I remembered how frightened and helpless I’d felt when Nero and I had drunk the magic-nullifying potion during his archangel trials. I’d felt like a part of myself had been ripped away. It must have been even worse for the Earth’s supernaturals. I’d only gained my magic later in life, whereas most of them had been born with it. They’d never had a time they’d been without it. Until now.

“What does Nyx say about all of this?” I asked Nero.

“I haven’t spoken to the First Angel in days.”

“Don’t you think she’d want to know that the Earth is tearing itself apart?”

“Undoubtedly,” he replied. “But she is out of contact at the moment. That makes it my responsibility to see this through.”

“I wish she were here to worry about ruling humanity, so you could stay with me.” I rested my head on his shoulder.

He didn’t move. “I am here, Leda.”

“I mean, stay with me the whole time. I’m supposed to put a stop to this curse, but I don’t even know where to start. What do I do, Nero?”

“Leda, you’ve never needed anyone to tell you what to do.”

His words cut me deep. I couldn’t help but wonder if he was referring to how I’d made a decision about our future without consulting him first.

“Sometimes I do need help.” I looked into his eyes. “Tell me, Nero. Tell me what I should do. Because I just don’t know.”

“You can’t change what’s already happened,” he replied. “You have to make the best out of what is happening now, and try to safeguard the future.”

Translation: I’d hurt him, and try as I might, I might not be able to mend the rift between us.

I swallowed my pain and choked back my tears. They wouldn’t help me now. I was heartbroken that I’d hurt him so much, and yet unwavering in my resolution that I’d done the right thing. I would do it all again for the good of our daughter, so she wouldn’t be born into a world torn apart by unrest and conflict. What was happening on Earth right now, it only proved my point that things wouldn’t be safe for her. And one curse was nothing compared to the devastation that deities would set upon this world in order to enslave our baby daughter and mold her into their weapon.

“I want to fix us, Nero,” I said. “I don’t want my secret—what I did—to stand between us anymore.”

He didn’t answer.

“Everything I did was to keep our child safe,” I said. “I have that right.”

“Yes, Leda, you do.” His voice was frosted over. “But I have the right to feel upset over it. That’s how freewill works. I want children with you. I want it more than you can possibly imagine, but I would have understood if you’d come to me. You should have told me what you were going to do.”
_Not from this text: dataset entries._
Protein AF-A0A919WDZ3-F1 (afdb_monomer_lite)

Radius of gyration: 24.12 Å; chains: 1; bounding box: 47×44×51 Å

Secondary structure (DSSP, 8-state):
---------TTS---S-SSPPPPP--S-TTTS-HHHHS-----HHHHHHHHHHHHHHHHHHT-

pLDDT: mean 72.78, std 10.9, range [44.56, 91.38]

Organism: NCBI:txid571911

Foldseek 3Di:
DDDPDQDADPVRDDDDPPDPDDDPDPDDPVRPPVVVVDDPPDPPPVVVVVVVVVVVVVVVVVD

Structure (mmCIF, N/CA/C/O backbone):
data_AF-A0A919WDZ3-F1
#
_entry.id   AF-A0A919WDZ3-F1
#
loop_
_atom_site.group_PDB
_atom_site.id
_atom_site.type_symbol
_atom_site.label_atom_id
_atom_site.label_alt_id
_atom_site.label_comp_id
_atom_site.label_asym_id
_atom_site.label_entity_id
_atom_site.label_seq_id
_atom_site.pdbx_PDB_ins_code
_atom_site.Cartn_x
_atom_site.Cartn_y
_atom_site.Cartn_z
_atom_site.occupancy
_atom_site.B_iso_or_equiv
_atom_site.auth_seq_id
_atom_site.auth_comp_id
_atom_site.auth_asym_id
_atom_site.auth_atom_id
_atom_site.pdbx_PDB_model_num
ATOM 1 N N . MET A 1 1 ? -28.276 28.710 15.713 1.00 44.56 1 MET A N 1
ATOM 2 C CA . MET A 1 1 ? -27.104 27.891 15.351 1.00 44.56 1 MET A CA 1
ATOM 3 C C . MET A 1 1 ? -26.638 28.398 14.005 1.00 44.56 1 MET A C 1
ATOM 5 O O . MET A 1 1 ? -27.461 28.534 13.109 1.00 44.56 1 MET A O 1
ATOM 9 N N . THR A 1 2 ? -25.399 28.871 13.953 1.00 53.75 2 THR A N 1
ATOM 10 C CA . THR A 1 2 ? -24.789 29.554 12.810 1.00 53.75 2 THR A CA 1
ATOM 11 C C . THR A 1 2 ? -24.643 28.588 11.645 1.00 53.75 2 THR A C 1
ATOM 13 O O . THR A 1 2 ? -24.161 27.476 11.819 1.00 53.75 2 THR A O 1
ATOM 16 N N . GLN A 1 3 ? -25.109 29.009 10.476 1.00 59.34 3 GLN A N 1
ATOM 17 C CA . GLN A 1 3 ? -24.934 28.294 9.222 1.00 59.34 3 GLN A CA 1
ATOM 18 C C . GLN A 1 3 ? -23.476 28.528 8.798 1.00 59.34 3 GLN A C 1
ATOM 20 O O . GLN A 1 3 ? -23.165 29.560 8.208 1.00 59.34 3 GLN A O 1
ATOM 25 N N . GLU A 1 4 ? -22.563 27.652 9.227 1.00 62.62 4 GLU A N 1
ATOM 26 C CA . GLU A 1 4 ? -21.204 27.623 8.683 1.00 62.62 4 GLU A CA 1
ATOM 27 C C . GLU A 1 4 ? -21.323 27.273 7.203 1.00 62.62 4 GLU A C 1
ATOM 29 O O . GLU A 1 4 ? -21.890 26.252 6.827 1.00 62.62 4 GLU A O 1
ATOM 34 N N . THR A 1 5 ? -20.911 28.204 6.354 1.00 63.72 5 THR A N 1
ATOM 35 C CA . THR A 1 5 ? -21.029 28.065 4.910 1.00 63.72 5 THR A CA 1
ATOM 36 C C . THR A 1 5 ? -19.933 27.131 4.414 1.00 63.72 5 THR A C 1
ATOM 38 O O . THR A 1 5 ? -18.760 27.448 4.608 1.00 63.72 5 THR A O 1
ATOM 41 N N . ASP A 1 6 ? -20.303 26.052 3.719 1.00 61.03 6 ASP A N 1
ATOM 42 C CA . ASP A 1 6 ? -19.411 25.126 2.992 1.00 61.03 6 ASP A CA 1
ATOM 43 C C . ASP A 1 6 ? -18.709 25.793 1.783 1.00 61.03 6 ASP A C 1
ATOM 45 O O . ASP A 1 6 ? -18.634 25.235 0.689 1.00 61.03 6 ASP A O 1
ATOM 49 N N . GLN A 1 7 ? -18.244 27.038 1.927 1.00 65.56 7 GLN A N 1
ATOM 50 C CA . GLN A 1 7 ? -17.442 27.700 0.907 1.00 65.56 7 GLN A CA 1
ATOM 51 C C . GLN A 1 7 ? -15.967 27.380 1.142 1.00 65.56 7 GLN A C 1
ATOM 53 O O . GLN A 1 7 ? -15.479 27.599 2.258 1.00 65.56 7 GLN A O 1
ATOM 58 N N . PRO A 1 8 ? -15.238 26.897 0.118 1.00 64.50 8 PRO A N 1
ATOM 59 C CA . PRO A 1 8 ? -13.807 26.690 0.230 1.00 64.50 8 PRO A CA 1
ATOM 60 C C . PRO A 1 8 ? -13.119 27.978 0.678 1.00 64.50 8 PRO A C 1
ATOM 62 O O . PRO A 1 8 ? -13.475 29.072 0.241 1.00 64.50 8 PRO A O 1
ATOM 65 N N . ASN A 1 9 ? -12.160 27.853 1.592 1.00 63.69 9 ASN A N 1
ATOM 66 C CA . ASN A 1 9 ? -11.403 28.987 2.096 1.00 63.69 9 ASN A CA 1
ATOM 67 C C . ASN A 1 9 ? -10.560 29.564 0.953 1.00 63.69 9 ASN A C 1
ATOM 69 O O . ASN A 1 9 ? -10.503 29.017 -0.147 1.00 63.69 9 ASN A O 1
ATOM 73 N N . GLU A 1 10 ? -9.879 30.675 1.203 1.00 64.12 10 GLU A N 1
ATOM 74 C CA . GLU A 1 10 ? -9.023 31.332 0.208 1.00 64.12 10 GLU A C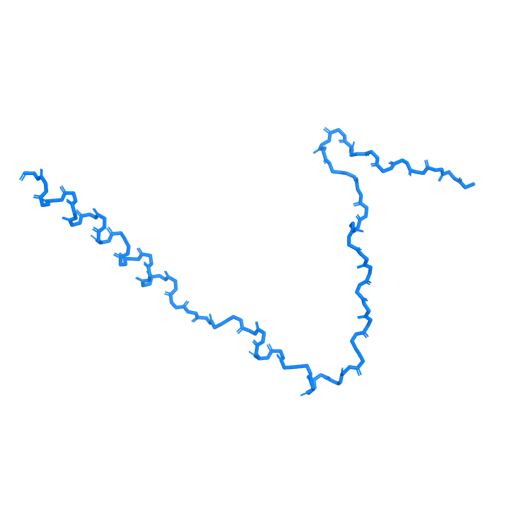A 1
ATOM 75 C C . GLU A 1 10 ? -7.921 30.429 -0.390 1.00 64.12 10 GLU A C 1
ATOM 77 O O . GLU A 1 10 ? -7.360 30.763 -1.431 1.00 64.12 10 GLU A O 1
ATOM 82 N N . PHE A 1 11 ? -7.653 29.266 0.219 1.00 66.62 11 PHE A N 1
ATOM 83 C CA . PHE A 1 11 ? -6.734 28.231 -0.266 1.00 66.62 11 PHE A CA 1
ATOM 84 C C . PHE A 1 11 ? -7.427 27.099 -1.054 1.00 66.62 11 PHE A C 1
ATOM 86 O O . PHE A 1 11 ? -6.765 26.152 -1.475 1.00 66.62 11 PHE A O 1
ATOM 93 N N . GLY A 1 12 ? -8.742 27.176 -1.282 1.00 60.66 12 GLY A N 1
ATOM 94 C CA . GLY A 1 12 ? -9.502 26.261 -2.140 1.00 60.66 12 GLY A CA 1
ATOM 95 C C . GLY A 1 12 ? -10.051 25.000 -1.464 1.00 60.66 12 GLY A C 1
ATOM 96 O O . GLY A 1 12 ? -10.651 24.179 -2.151 1.00 60.66 12 GLY A O 1
ATOM 97 N N . PHE A 1 13 ? -9.904 24.838 -0.146 1.00 65.31 13 PHE A N 1
ATOM 98 C CA . PHE A 1 13 ? -10.442 23.684 0.586 1.00 65.31 13 PHE A CA 1
ATOM 99 C C . PHE A 1 13 ? -11.141 24.115 1.873 1.00 65.31 13 PHE A C 1
ATOM 101 O O . PHE A 1 13 ? -10.492 24.457 2.856 1.00 65.31 13 PHE A O 1
ATOM 108 N N . SER A 1 14 ? -12.467 24.013 1.889 1.00 62.50 14 SER A N 1
ATOM 109 C CA . SER A 1 14 ? -13.252 23.947 3.123 1.00 62.50 14 SER A CA 1
ATOM 110 C C . SER A 1 14 ? -14.371 22.955 2.914 1.00 62.50 14 SER A C 1
ATOM 112 O O . SER A 1 14 ? -15.216 23.131 2.041 1.00 62.50 14 SER A O 1
ATOM 114 N N . GLY A 1 15 ? -14.366 21.925 3.733 1.00 62.09 15 GLY A N 1
ATOM 115 C CA . GLY A 1 15 ? -15.439 20.962 3.841 1.00 62.09 15 GLY A CA 1
ATOM 116 C C . GLY A 1 15 ? -14.957 19.869 4.771 1.00 62.09 15 GLY A C 1
ATOM 117 O O . GLY A 1 15 ? -13.819 19.413 4.642 1.00 62.09 15 GLY A O 1
ATOM 118 N N . GLY A 1 16 ? -15.802 19.458 5.717 1.00 69.56 16 GLY A N 1
ATOM 119 C CA . GLY A 1 16 ? -15.623 18.158 6.361 1.00 69.56 16 GLY A CA 1
ATOM 120 C C . GLY A 1 16 ? -15.564 17.048 5.305 1.00 69.56 16 GLY A C 1
ATOM 121 O O . GLY A 1 16 ? -15.757 17.309 4.115 1.00 69.56 16 GLY A O 1
ATOM 122 N N . ALA A 1 17 ? -15.292 15.807 5.720 1.00 65.75 17 ALA A N 1
ATOM 123 C CA . ALA A 1 17 ? -15.347 14.676 4.797 1.00 65.75 17 ALA A CA 1
ATOM 124 C C . ALA A 1 17 ? -16.645 14.758 3.970 1.00 65.75 17 ALA A C 1
ATOM 126 O O . ALA A 1 17 ? -17.742 14.766 4.519 1.00 65.75 17 ALA A O 1
ATOM 127 N N . THR A 1 18 ? -16.516 14.920 2.651 1.00 67.19 18 THR A N 1
ATOM 128 C CA . THR A 1 18 ? -17.675 15.057 1.753 1.00 67.19 18 THR A CA 1
ATOM 129 C C . THR A 1 18 ? -18.337 13.709 1.487 1.00 67.19 18 THR A C 1
ATOM 131 O O . THR A 1 18 ? -19.442 13.646 0.951 1.00 67.19 18 THR A O 1
ATOM 134 N N . ALA A 1 19 ? -17.654 12.626 1.857 1.00 77.31 19 ALA A N 1
ATOM 135 C CA . ALA A 1 19 ? -18.206 11.292 1.865 1.00 77.31 19 ALA A CA 1
ATOM 136 C C . ALA A 1 19 ? -19.055 11.085 3.131 1.00 77.31 19 ALA A C 1
ATOM 138 O O . ALA A 1 19 ? -18.673 11.564 4.200 1.00 77.31 19 ALA A O 1
ATOM 139 N N . PRO A 1 20 ? -20.174 10.348 3.033 1.00 80.75 20 PRO A N 1
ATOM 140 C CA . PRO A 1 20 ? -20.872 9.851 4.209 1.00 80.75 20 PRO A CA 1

“People were watching me, watching you, watching our every move, Nero. There wasn’t time.”

“You would have found a way to come talk to me. But you didn’t. Because you were afraid of how I’d react.”

I slouched against the back of the sofa. “You’re right. I guess I was afraid.”

He didn’t smile or shout or say anything at all.

“But I would do it again to keep our daughter from Faris, Grace, and everyone else. This world isn’t safe for her.”

“Nothing is ever certain, not even in a world that is supposedly safe. Except for the two of us. We were the one real thing, the one true, undeniable fact in this whole universe, Leda. We were always there for each other. We would tell each other everything, trust each other with anything. Until you broke that trust. Until you created a rift between us. We were supposed to do everything together.”

Nero took my hands, his words soft, his touch gentle.

I would have preferred for him to yell at me. It would have hurt less.

We sat there, the silence consuming us, eating away at us, filling the space between us until we might as well have had all the universe between us.

“I guess we’re at an impasse,” I said.

“So it would seem.”

I was hurting. He was hurting too, and I’d been the one to hurt him. I hadn’t meant to cause him pain, but I had. And worse yet, I knew I’d do it all over again. Because I would do anything to safeguard our daughter’s future.

And now our daughter might never exist. Nero had once told me that he wanted to have many children, and I’d prevented that from happening. His brain might have been able to accept my reasons, but clearly his heart could not. And now…well, now maybe he didn’t want to be with me at all anymore.